PORT CLINTON, Ohio — Two 18-year-old women running late to school Wednesday morning didn’t want to wait for trains to pass at local railroad crossings.

So when they approached crossings where signals had just begun to warn of an oncoming train, they sped around the gates instead of stopping.

They didn’t get far. Police officers waiting near the crossings quickly pulled them over.

The officers were part of Operation Lifesaver, a program that coordinated police from Toledo to Elyria Wednesday, allowing officers to view driving violations from a Norfolk Southern train while others gave driving offenders citations.

The two women drivers, who bypassed gates near Gypsum and outside Port Clinton, and a third driver, who did the same near Sandusky, demonstrated exactly the opposite of what drivers should do when a train is approaching, said Don Rozick, locomotive engineer for Norfolk Southern.

“As far as I’m concerned, when you start driving around the gates, you’re betting your life, and personally, I don’t like the odds,” said Rozick, who has been involved in numerous crashes during his 34 years with the company.

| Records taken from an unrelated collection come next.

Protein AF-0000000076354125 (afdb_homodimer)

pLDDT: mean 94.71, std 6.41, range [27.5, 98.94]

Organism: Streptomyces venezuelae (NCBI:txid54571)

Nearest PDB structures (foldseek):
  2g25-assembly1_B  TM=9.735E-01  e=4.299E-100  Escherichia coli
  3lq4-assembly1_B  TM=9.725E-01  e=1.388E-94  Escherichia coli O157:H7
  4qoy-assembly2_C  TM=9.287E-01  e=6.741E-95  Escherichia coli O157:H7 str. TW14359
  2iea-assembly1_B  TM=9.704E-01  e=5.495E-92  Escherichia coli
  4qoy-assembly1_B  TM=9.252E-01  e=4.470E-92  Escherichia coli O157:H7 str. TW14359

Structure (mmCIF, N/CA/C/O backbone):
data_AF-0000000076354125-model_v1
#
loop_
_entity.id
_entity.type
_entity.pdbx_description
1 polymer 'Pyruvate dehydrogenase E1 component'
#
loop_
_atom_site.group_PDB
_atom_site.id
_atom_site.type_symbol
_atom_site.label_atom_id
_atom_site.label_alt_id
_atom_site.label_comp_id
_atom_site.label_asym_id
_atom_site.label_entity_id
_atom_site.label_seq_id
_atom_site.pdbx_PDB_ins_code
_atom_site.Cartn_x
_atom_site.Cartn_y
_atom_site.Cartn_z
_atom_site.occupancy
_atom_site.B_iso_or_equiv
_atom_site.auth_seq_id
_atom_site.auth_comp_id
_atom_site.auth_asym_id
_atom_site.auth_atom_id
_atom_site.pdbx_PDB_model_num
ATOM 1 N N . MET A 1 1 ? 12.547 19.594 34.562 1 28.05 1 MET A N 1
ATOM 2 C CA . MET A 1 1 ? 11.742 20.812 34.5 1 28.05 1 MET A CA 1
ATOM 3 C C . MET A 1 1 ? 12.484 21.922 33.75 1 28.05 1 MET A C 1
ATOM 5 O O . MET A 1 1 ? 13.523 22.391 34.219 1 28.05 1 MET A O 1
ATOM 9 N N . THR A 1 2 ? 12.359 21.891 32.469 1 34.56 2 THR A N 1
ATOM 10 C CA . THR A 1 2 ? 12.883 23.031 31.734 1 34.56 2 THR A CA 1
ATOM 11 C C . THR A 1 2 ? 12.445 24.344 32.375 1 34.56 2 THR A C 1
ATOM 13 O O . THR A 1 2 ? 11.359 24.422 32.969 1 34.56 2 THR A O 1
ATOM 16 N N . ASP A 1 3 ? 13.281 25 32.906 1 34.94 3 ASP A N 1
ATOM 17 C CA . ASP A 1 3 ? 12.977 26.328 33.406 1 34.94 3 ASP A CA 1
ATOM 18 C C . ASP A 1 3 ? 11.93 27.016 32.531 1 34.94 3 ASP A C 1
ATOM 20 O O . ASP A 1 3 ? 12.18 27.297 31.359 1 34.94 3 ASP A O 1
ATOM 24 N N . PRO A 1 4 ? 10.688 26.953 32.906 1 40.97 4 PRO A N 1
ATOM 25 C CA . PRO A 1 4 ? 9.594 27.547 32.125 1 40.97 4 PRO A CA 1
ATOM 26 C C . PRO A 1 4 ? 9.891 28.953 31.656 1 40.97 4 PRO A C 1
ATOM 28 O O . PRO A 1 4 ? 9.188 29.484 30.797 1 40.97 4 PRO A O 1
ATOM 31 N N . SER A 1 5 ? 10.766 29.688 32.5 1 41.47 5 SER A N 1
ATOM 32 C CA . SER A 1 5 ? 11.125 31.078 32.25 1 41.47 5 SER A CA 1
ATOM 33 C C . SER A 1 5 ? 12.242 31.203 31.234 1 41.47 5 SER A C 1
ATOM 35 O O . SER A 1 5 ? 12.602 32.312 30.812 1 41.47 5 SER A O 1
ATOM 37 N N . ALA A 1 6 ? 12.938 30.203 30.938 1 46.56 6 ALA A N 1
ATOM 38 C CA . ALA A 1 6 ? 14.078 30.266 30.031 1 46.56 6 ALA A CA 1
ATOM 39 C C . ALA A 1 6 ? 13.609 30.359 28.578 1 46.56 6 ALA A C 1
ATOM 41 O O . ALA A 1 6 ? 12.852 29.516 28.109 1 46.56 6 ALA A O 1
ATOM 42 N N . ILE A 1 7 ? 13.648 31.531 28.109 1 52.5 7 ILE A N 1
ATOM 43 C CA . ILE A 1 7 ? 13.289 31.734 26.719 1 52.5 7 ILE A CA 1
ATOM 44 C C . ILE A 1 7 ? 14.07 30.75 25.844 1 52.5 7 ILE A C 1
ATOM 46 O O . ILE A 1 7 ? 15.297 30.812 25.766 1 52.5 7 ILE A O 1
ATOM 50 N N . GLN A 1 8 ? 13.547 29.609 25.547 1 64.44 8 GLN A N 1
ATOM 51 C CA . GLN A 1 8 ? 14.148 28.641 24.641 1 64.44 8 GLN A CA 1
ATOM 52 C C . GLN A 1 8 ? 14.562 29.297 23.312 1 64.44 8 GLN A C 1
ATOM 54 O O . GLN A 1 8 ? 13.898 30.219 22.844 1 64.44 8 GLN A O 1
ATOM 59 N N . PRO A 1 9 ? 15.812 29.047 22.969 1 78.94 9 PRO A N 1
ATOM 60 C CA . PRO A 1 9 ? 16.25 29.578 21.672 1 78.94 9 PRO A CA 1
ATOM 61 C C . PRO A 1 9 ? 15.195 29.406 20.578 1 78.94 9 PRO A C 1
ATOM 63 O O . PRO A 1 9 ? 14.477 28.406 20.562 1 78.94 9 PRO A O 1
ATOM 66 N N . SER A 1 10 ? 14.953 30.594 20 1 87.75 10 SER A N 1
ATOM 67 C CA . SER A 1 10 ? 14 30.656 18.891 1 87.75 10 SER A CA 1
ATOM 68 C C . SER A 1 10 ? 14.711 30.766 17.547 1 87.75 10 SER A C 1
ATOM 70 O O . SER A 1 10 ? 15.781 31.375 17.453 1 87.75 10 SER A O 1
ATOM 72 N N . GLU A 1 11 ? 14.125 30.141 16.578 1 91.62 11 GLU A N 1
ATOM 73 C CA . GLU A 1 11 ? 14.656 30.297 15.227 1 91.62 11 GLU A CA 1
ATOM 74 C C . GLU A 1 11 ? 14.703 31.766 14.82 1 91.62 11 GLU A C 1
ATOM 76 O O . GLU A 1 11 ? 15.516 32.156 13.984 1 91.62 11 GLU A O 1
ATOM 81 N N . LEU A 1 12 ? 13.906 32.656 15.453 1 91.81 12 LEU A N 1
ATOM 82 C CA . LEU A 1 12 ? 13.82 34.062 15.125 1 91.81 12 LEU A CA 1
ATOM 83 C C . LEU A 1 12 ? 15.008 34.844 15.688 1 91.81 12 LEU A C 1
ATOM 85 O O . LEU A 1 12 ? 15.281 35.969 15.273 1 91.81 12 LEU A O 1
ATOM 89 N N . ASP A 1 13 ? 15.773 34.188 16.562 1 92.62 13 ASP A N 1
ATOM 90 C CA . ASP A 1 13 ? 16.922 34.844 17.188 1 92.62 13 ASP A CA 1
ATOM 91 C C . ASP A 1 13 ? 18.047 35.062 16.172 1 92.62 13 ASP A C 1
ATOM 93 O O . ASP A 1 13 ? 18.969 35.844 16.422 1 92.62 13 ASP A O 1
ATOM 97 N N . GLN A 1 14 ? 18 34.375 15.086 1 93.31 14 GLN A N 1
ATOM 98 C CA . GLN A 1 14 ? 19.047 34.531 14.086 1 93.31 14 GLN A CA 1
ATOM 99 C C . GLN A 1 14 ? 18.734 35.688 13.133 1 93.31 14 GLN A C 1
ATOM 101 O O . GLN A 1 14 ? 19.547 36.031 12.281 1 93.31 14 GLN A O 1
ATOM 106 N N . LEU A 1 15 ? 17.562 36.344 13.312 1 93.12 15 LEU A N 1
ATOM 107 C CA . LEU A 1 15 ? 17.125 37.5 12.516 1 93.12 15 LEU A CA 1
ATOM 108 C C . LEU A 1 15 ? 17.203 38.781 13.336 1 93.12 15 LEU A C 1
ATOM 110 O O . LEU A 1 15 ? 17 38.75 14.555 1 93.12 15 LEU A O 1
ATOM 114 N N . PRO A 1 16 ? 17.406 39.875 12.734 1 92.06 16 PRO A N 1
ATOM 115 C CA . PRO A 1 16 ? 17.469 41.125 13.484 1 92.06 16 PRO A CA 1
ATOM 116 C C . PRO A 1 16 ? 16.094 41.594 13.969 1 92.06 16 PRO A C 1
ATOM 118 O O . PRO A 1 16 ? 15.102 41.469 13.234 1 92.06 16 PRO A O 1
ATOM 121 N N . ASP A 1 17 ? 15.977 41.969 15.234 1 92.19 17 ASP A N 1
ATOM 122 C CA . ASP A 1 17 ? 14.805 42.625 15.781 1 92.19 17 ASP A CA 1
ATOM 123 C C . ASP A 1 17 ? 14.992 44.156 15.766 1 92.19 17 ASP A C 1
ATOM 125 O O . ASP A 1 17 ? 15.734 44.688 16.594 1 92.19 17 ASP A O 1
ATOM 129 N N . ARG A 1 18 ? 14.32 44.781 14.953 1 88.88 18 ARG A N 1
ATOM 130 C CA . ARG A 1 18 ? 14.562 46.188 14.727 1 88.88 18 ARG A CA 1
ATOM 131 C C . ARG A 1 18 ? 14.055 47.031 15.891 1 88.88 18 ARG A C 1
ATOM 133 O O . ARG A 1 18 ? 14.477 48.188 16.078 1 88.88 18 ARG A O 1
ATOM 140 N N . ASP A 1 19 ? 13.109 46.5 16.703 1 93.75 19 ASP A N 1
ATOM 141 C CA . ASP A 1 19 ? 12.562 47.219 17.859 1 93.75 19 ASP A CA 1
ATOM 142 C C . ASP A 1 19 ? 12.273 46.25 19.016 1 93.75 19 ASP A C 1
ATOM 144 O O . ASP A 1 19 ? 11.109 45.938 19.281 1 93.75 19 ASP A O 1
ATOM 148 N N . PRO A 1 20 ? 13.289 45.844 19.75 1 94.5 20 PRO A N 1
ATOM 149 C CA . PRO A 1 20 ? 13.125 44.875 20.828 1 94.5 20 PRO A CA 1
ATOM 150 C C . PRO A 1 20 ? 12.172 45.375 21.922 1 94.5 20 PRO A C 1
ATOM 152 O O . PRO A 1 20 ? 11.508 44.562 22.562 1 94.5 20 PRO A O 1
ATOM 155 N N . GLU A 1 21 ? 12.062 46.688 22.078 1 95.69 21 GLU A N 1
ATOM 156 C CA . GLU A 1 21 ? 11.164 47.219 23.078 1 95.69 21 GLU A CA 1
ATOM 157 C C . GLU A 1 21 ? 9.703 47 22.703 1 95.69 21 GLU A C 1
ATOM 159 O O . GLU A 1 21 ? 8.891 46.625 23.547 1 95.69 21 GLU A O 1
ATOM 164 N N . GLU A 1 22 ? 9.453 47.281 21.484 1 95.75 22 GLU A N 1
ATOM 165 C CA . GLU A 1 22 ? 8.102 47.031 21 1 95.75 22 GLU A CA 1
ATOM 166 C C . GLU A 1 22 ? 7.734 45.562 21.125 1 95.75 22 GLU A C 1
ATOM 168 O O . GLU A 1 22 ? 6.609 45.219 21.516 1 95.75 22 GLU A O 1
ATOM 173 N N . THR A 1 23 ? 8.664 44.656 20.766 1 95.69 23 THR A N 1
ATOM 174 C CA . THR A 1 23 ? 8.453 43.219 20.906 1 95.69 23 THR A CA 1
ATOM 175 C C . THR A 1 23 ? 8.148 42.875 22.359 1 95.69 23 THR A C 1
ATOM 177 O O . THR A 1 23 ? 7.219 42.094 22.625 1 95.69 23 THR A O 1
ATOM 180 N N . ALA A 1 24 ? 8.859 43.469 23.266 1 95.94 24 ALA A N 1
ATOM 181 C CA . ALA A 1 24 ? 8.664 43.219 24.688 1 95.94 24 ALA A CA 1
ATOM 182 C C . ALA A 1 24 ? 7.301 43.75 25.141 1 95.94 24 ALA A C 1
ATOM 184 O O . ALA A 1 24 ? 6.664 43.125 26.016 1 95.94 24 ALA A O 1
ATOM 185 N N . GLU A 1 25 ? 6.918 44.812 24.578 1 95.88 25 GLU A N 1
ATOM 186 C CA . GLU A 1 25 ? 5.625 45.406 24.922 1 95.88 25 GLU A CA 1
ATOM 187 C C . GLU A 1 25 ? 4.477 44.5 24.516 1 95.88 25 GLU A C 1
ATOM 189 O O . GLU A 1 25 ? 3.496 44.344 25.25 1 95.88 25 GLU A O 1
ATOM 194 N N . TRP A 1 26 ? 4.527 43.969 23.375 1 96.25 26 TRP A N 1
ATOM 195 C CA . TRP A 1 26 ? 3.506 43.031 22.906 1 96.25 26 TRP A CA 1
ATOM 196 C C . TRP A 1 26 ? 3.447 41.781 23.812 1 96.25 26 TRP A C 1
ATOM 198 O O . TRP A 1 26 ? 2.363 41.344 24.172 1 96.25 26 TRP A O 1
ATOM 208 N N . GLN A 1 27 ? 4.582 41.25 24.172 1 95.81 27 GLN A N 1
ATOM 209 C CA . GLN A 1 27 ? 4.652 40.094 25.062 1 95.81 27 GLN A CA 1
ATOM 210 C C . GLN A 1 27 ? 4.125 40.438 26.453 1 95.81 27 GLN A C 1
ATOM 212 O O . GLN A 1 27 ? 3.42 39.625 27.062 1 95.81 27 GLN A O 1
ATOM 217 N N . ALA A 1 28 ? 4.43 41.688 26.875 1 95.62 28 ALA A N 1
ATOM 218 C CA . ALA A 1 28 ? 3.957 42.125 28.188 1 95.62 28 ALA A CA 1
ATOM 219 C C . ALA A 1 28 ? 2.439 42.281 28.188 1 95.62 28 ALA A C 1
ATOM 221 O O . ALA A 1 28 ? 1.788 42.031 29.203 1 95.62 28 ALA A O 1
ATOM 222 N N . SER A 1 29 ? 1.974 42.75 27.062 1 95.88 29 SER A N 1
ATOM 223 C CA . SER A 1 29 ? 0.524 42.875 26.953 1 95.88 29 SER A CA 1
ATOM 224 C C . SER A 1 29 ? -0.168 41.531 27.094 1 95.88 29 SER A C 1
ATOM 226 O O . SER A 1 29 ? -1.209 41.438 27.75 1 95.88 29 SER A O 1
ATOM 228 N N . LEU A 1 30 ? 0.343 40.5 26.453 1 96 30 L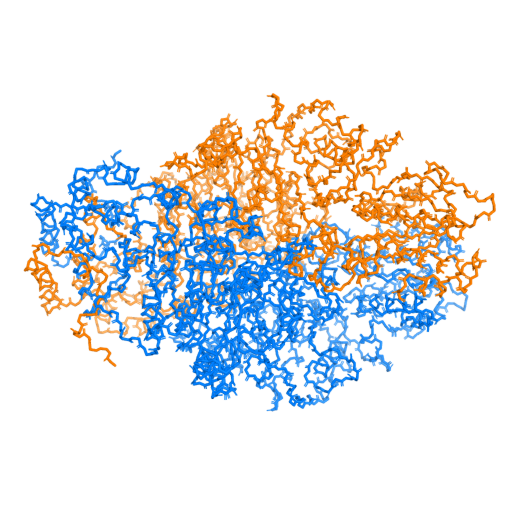EU A N 1
ATOM 229 C CA . LEU A 1 30 ? -0.2 39.156 26.578 1 96 30 LEU A CA 1
ATOM 230 C C . LEU A 1 30 ? -0.122 38.656 28.031 1 96 30 LEU A C 1
ATOM 232 O O . LEU A 1 30 ? -1.079 38.062 28.547 1 96 30 LEU A O 1
ATOM 236 N N . ASP A 1 31 ? 1.008 38.938 28.688 1 96 31 ASP A N 1
ATOM 237 C CA . ASP A 1 31 ? 1.188 38.531 30.078 1 96 31 ASP A CA 1
ATOM 238 C C . ASP A 1 31 ? 0.175 39.25 30.984 1 96 31 ASP A C 1
ATOM 240 O O . ASP A 1 31 ? -0.375 38.625 31.891 1 96 31 ASP A O 1
ATOM 244 N N . ALA A 1 32 ? -0.038 40.5 30.734 1 95.94 32 ALA A N 1
ATOM 245 C CA . ALA A 1 32 ? -0.94 41.312 31.547 1 95.94 32 ALA A CA 1
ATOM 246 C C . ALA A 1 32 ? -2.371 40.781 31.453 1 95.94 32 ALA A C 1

Freight trains travel at 60-65 miles per hour, and AMTRAK passenger trains usually run at 79 mph, Rozick said. They move a lot faster than they appear to, giving drivers very little time to speed around the crossing gates unharmed, he said.

It takes trains an average of a mile and a half to stop, said Sheldon Senek, state coordinator for Operation Lifesaver.

And 50 percent of fatal car-train crashes in Ohio happen at crossings that have active warnings, such as gates and lights, Senek said. “Chances are you’re going to die (if hit by a train).”

Those who ignore the signs to yield for a train can be charged with failure to stop at a railroad crossing, a fourth-degree misdemeanor that carries a maximum sentence of 30 days in jail and a $250 fine, Senek said.

The railroad the officers monitored Wednesday stretches from Toledo to Elyria and passes through Oak Harbor, Port Clinton and Sandusky.

“We’ve had some horrendous crashes on this corridor,” said Senek, noting there is heavy Norfolk Southern freight train traffic and AMTRAK trains.

Law enforcement officers rode the train and watched the tracks from a video monitor to learn more about the driving offenses and be alerted to them, Senek said.

Driving offenses aren’t the only problem Operation Lifesaver is concerned about. A growing number of train accidents nationwide involve trains hitting pedestrians, Senek said.

In Ottawa County, a train hit and killed an 85-year-old blind man who was crossing the tracks in September in downtown Oak Harbor, and in August an 8-year-old Fremont boy was also killed while walking on tracks in Danbury Township.

Railroad tracks, except for public crossings, are considered private property, and those who walk on them are trespassing, Senek said. Operation Lifesaver hopes to educate people of the dangers and the possible penalties of walking on the tracks as well as crossing them illegally, he said.